I set if_exists='append', but my table has primary keys.
I'd like to do the equivalent of insert ignore when trying to append to the existing table, so I would avoid a duplicate entry error.
Is this possible with pandas, or do I need to write an explicit query?

There is unfortunately no option to specify "INSERT IGNORE". This is how I got around that limitation to insert rows into that database that were not duplicates (dataframe name is df)
for i in range(len(df)):
try:
df.iloc[i:i+1].to_sql(name="Table_Name",if_exists='append',con = Engine)
except IntegrityError:
pass #or any other action

You can do this with the method parameter of to_sql:
from sqlalchemy.dialects.mysql import insert
def insert_on_duplicate(table, conn, keys, data_iter):
insert_stmt = insert(table.table).values(list(data_iter))
on_duplicate_key_stmt = insert_stmt.on_duplicate_key_update(insert_stmt.inserted)
conn.execute(on_duplicate_key_stmt)
df.to_sql('trades', dbConnection, if_exists='append', chunksize=4096, method=insert_on_duplicate)
for older versions of sqlalchemy, you need to pass a dict to on_duplicate_key_update. i.e., on_duplicate_key_stmt = insert_stmt.on_duplicate_key_update(dict(insert_stmt.inserted))

please note that the "if_exists='append'" related to the existing of the table and what to do in case the table not exists.
The if_exists don't related to the content of the table.
see the doc here: https://pandas.pydata.org/pandas-docs/stable/generated/pandas.DataFrame.to_sql.html
if_exists : {‘fail’, ‘replace’, ‘append’}, default ‘fail’
fail: If table exists, do nothing.
replace: If table exists, drop it, recreate it, and insert data.
append: If table exists, insert data.

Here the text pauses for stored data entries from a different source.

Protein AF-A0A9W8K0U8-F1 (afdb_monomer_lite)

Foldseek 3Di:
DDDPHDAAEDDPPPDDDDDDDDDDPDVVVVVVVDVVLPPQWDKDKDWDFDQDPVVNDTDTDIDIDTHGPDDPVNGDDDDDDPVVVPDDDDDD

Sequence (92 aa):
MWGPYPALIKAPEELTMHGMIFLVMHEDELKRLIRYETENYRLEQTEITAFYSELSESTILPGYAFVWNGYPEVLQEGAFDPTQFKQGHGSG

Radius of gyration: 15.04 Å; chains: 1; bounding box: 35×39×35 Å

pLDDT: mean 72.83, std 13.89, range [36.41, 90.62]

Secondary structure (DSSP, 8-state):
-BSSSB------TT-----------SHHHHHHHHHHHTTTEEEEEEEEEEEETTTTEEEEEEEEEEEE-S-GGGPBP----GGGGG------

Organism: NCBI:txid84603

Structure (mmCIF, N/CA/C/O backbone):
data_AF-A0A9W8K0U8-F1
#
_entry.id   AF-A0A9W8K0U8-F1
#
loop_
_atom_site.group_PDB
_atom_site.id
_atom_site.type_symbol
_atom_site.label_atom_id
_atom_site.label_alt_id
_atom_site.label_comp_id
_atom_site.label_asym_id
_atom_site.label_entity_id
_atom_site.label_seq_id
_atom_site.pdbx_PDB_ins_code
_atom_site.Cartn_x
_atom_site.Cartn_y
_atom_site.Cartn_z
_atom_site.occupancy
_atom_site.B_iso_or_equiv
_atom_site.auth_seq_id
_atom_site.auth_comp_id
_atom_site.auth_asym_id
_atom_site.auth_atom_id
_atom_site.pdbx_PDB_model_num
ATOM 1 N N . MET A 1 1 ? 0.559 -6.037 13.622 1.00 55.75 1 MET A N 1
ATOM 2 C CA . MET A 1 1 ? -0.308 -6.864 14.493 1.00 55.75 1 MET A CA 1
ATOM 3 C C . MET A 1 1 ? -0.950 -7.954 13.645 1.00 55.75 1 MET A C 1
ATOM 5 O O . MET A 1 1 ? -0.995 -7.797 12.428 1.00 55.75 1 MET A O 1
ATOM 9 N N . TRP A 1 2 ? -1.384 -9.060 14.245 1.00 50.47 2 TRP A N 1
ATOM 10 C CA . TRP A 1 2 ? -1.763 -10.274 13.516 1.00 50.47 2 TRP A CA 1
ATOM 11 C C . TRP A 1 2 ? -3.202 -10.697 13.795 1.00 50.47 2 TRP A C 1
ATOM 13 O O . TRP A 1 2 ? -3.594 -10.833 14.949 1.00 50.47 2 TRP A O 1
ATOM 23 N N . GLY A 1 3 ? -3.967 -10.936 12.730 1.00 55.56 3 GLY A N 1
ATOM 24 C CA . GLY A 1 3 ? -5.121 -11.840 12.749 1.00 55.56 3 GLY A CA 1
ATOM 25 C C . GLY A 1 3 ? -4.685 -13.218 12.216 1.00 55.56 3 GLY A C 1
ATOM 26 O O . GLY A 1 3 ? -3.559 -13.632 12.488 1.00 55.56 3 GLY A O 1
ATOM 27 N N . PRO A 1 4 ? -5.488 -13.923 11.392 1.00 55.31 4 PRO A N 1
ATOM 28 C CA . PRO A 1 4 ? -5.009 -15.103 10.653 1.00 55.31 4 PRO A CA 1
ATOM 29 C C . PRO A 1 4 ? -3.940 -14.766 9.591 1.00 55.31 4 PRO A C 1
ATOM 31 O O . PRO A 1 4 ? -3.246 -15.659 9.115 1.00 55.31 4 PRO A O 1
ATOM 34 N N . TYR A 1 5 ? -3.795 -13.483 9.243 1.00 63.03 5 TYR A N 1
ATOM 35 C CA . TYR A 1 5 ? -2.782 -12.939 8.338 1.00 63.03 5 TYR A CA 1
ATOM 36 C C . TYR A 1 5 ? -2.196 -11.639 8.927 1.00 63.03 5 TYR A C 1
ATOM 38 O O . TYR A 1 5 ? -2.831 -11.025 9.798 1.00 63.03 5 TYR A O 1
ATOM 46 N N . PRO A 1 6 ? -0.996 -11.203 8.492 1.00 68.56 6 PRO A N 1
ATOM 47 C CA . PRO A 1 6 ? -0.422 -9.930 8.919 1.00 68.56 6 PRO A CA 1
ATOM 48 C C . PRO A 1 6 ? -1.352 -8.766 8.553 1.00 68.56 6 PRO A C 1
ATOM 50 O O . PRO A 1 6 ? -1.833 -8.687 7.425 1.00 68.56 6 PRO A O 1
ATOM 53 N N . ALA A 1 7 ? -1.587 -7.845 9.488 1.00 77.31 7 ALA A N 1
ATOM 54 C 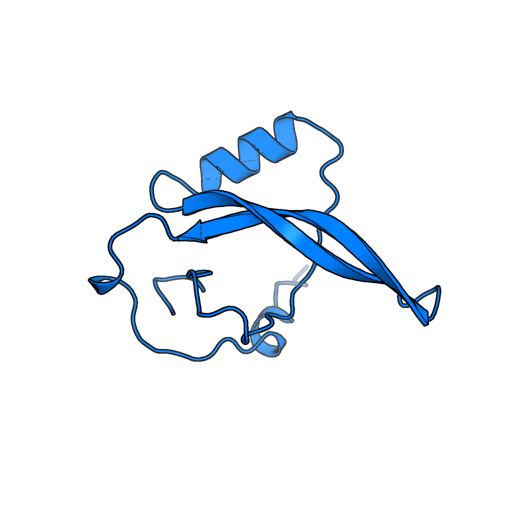CA . ALA A 1 7 ? -2.399 -6.656 9.254 1.00 77.31 7 ALA A CA 1
ATOM 55 C C . ALA A 1 7 ? -1.555 -5.383 9.396 1.00 77.31 7 ALA A C 1
ATOM 57 O O . ALA A 1 7 ? -0.869 -5.184 10.409 1.00 77.31 7 ALA A O 1
ATOM 58 N N . LEU A 1 8 ? -1.630 -4.509 8.385 1.00 80.12 8 LEU A N 1
ATOM 59 C CA . LEU A 1 8 ? -1.051 -3.173 8.447 1.00 80.12 8 LEU A CA 1
ATOM 60 C C . LEU A 1 8 ? -1.953 -2.294 9.316 1.00 80.12 8 LEU A C 1
ATOM 62 O O . LEU A 1 8 ? -3.114 -2.062 8.985 1.00 80.12 8 LEU A O 1
ATOM 66 N N . ILE A 1 9 ? -1.423 -1.824 10.440 1.00 79.69 9 ILE A N 1
ATOM 67 C CA . ILE A 1 9 ? -2.112 -0.904 11.347 1.00 79.69 9 ILE A CA 1
ATOM 68 C C . ILE A 1 9 ? -1.479 0.477 11.240 1.00 79.69 9 ILE A C 1
ATOM 70 O O . ILE A 1 9 ? -0.280 0.593 10.982 1.00 79.69 9 ILE A O 1
ATOM 74 N N . LYS A 1 10 ? -2.269 1.528 11.469 1.00 74.50 10 LYS A N 1
ATOM 75 C CA . LYS A 1 10 ? -1.702 2.868 11.622 1.00 74.50 10 LYS A CA 1
ATOM 76 C C . LYS A 1 10 ? -0.795 2.893 12.843 1.00 74.50 10 LYS A C 1
ATOM 78 O O . LYS A 1 10 ? -1.219 2.524 13.936 1.00 74.50 10 LYS A O 1
ATOM 83 N N . ALA A 1 11 ? 0.428 3.349 12.638 1.00 71.19 11 ALA A N 1
ATOM 84 C CA . ALA A 1 11 ? 1.405 3.570 13.685 1.00 71.19 11 ALA A CA 1
ATOM 85 C C . ALA A 1 11 ? 1.849 5.044 13.661 1.00 71.19 11 ALA A C 1
ATOM 87 O O . ALA A 1 11 ? 1.615 5.725 12.658 1.00 71.19 11 ALA A O 1
ATOM 88 N N . PRO A 1 12 ? 2.458 5.556 14.744 1.00 71.06 12 PRO A N 1
ATOM 89 C CA . PRO A 1 12 ? 3.151 6.841 14.711 1.00 71.06 12 PRO A CA 1
ATOM 90 C C . PRO A 1 12 ? 4.178 6.879 13.567 1.00 71.06 12 PRO A C 1
ATOM 92 O O . PRO A 1 12 ? 4.737 5.840 13.215 1.00 71.06 12 PRO A O 1
ATOM 95 N N . GLU A 1 13 ? 4.419 8.068 13.007 1.00 63.69 13 GLU A N 1
ATOM 96 C CA . GLU A 1 13 ? 5.130 8.322 11.733 1.00 63.69 13 GLU A CA 1
ATOM 97 C C . GLU A 1 13 ? 6.560 7.745 11.626 1.00 63.69 13 GLU A C 1
ATOM 99 O O . GLU A 1 13 ? 7.152 7.741 10.552 1.00 63.69 13 GLU A O 1
ATOM 104 N N . GLU A 1 14 ? 7.121 7.211 12.708 1.00 65.06 14 GLU A N 1
ATOM 105 C CA . GLU A 1 14 ? 8.514 6.758 12.797 1.00 65.06 14 GLU A CA 1
ATOM 106 C C . GLU A 1 14 ? 8.724 5.284 12.397 1.00 65.06 14 GLU A C 1
ATOM 108 O O . GLU A 1 14 ? 9.859 4.806 12.363 1.00 65.06 14 GLU A O 1
ATOM 113 N N . LEU A 1 15 ? 7.658 4.541 12.078 1.00 72.69 15 LEU A N 1
ATOM 114 C CA . LEU A 1 15 ? 7.746 3.118 11.737 1.00 72.69 15 LEU A CA 1
ATOM 115 C C . LEU A 1 15 ? 7.602 2.880 10.230 1.00 72.69 15 LEU A C 1
ATOM 117 O O . LEU A 1 15 ? 6.526 3.019 9.653 1.00 72.69 15 LEU A O 1
ATOM 121 N N . THR A 1 16 ? 8.701 2.459 9.598 1.00 75.31 16 THR A N 1
ATOM 122 C CA . THR A 1 16 ? 8.726 2.047 8.186 1.00 75.31 16 THR A CA 1
ATOM 123 C C . THR A 1 16 ? 8.488 0.544 8.058 1.00 75.31 16 THR A C 1
ATOM 125 O O . THR A 1 16 ? 9.114 -0.256 8.752 1.00 75.31 16 THR A O 1
ATOM 128 N N . MET A 1 17 ? 7.612 0.150 7.132 1.00 78.69 17 MET A N 1
ATOM 129 C CA . MET A 1 17 ? 7.359 -1.249 6.781 1.00 78.69 17 MET A CA 1
ATOM 130 C C . MET A 1 17 ? 8.015 -1.590 5.443 1.00 78.69 17 MET A C 1
ATOM 132 O O . MET A 1 17 ? 7.804 -0.903 4.446 1.00 78.69 17 MET A O 1
ATOM 136 N N . HIS A 1 18 ? 8.773 -2.686 5.406 1.00 82.75 18 HIS A N 1
ATOM 137 C CA . HIS A 1 18 ? 9.318 -3.230 4.164 1.00 82.75 18 HIS A CA 1
ATOM 138 C C . HIS A 1 18 ? 8.362 -4.264 3.568 1.00 82.75 18 HIS A C 1
ATOM 140 O O . HIS A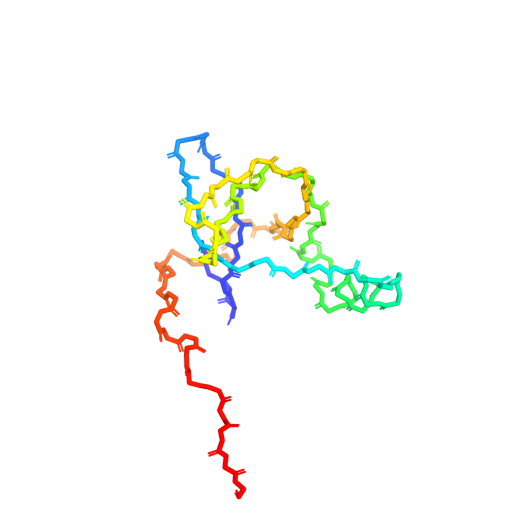 1 18 ? 7.863 -5.145 4.271 1.00 82.75 18 HIS A O 1
ATOM 146 N N . GLY A 1 19 ? 8.134 -4.177 2.260 1.00 84.06 19 GLY A N 1
ATOM 147 C CA . GLY A 1 19 ? 7.231 -5.066 1.540 1.00 84.06 19 GLY A CA 1
ATOM 148 C C . GLY A 1 19 ? 7.537 -5.115 0.049 1.00 84.06 19 GLY A C 1
ATOM 149 O O . GLY A 1 19 ? 8.612 -4.714 -0.395 1.00 84.06 19 GLY A O 1
ATOM 150 N N . MET A 1 20 ? 6.578 -5.621 -0.720 1.00 82.50 20 MET A N 1
ATOM 151 C CA . MET A 1 20 ? 6.622 -5.638 -2.180 1.00 82.50 20 MET A CA 1
ATOM 152 C C . MET A 1 20 ? 5.488 -4.783 -2.734 1.00 82.50 20 MET A C 1
ATOM 154 O O . MET A 1 20 ? 4.400 -4.744 -2.160 1.00 82.50 20 MET A O 1
ATOM 158 N N . ILE A 1 21 ? 5.750 -4.121 -3.856 1.00 84.31 21 ILE A N 1
ATOM 159 C CA . ILE A 1 21 ? 4.747 -3.367 -4.603 1.00 84.31 21 ILE A CA 1
ATOM 160 C C . ILE A 1 21 ? 4.271 -4.179 -5.801 1.00 84.31 21 ILE A C 1
ATOM 162 O O . ILE A 1 21 ? 5.052 -4.886 -6.436 1.00 84.31 21 ILE A O 1
ATOM 166 N N . PHE A 1 22 ? 2.991 -4.047 -6.121 1.00 83.62 22 PHE A N 1
ATOM 167 C CA . PHE A 1 22 ? 2.402 -4.598 -7.332 1.00 83.62 22 PHE A CA 1
ATOM 168 C C . PHE A 1 22 ? 1.764 -3.462 -8.126 1.00 83.62 22 PHE A C 1
ATOM 170 O O . PHE A 1 22 ? 0.956 -2.702 -7.590 1.00 83.62 22 PHE A O 1
ATOM 177 N N . LEU A 1 23 ? 2.141 -3.342 -9.399 1.00 84.56 23 LEU A N 1
ATOM 178 C CA . LEU A 1 23 ? 1.530 -2.381 -10.305 1.00 84.56 23 LEU A CA 1
ATOM 179 C C . LEU A 1 23 ? 0.218 -2.964 -10.827 1.00 84.56 23 LEU A C 1
ATOM 181 O O . LEU A 1 23 ? 0.220 -3.932 -11.582 1.00 84.56 23 LEU A O 1
ATOM 185 N N . VAL A 1 24 ? -0.893 -2.354 -10.428 1.00 82.69 24 VAL A N 1
ATOM 186 C CA . VAL A 1 24 ? -2.215 -2.712 -10.936 1.00 82.69 24 VAL A CA 1
ATOM 187 C C . VAL A 1 24 ? -2.397 -2.090 -12.318 1.00 82.69 24 VAL A C 1
ATOM 189 O O . VAL A 1 24 ? -2.412 -0.867 -12.449 1.00 82.69 24 VAL A O 1
ATOM 192 N N . MET A 1 25 ? -2.532 -2.930 -13.342 1.00 83.56 25 MET A N 1
ATOM 193 C CA . MET A 1 25 ? -2.654 -2.487 -14.736 1.00 83.56 25 MET A CA 1
ATOM 194 C C . MET A 1 25 ? -4.118 -2.385 -15.169 1.00 83.56 25 MET A C 1
ATOM 196 O O . MET A 1 25 ? -4.448 -1.606 -16.066 1.00 83.56 25 MET A O 1
ATOM 200 N N . HIS A 1 26 ? -5.003 -3.152 -14.523 1.00 85.31 26 HIS A N 1
ATOM 201 C CA . HIS A 1 26 ? -6.418 -3.219 -14.8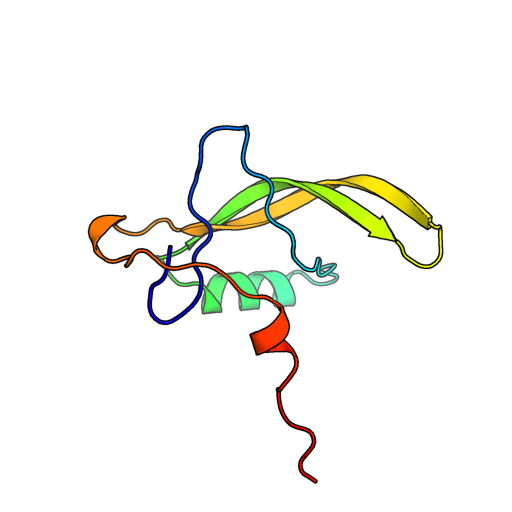67 1.00 85.31 26 HIS A CA 1
ATOM 202 C C . HIS A 1 26 ? -7.323 -3.013 -13.650 1.00 85.31 26 HIS A C 1
ATOM 204 O O . HIS A 1 26 ? -7.089 -3.540 -12.565 1.00 85.31 26 HIS A O 1
ATOM 210 N N . GLU A 1 27 ? -8.428 -2.293 -13.844 1.00 81.94 27 GLU A N 1
ATOM 211 C CA . GLU A 1 27 ? -9.400 -2.018 -12.777 1.00 81.94 27 GLU A CA 1
ATOM 212 C C . GLU A 1 27 ? -10.015 -3.303 -12.189 1.00 81.94 27 GLU A C 1
ATOM 214 O O . GLU A 1 27 ? -10.335 -3.361 -11.002 1.00 81.94 27 GLU A O 1
ATOM 219 N N . ASP A 1 28 ? -10.136 -4.362 -12.992 1.00 82.62 28 ASP A N 1
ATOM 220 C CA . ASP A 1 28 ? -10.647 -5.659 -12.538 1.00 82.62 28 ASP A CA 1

Create if does not exist.

Pandas has no option for it currently, but here is the Github issue. If you need this feature too, just upvote for it.

The for loop method above slow things down significantly. There's a method parameter you can pass to panda.to_sql to help achieve customization for your sql query
https://pandas.pydata.org/docs/reference/api/pandas.DataFrame.to_sql.html#pandas.DataFrame.to_sql
The below code should work for postgres and do nothing if there's a conflict with primary key "unique_code". Change your insert dialects for your db.
def insert_do_nothing_on_conflicts(sqltable, conn, keys, data_iter):
"""
Execute SQL statement inserting data
Parameters
----------
sqltable : pandas.io.sql.SQLTable
conn : sqlalchemy.engine.Engine or sqlalchemy.engine.Connection
keys : list of str
Column names
data_iter : Iterable that iterates the values to be inserted
"""
from sqlalchemy.dialects.postgresql import insert
from sqlalchemy import table, column
columns=[]
for c in keys:
columns.append(column(c))
if sqltable.schema:
table_name = '{}.{}'.format(sqltable.schema, sqltable.name)
else:
table_name = sqltable.name
mytable = table(table_name, *columns)
insert_stmt = insert(mytable).values(list(data_iter))
do_nothing_stmt = insert_stmt.on_conflict_do_nothing(index_elements=['unique_code'])
conn.execute(do_nothing_stmt)
pd.to_sql('mytable', con=sql_engine, method=insert_do_nothing_on_conflicts)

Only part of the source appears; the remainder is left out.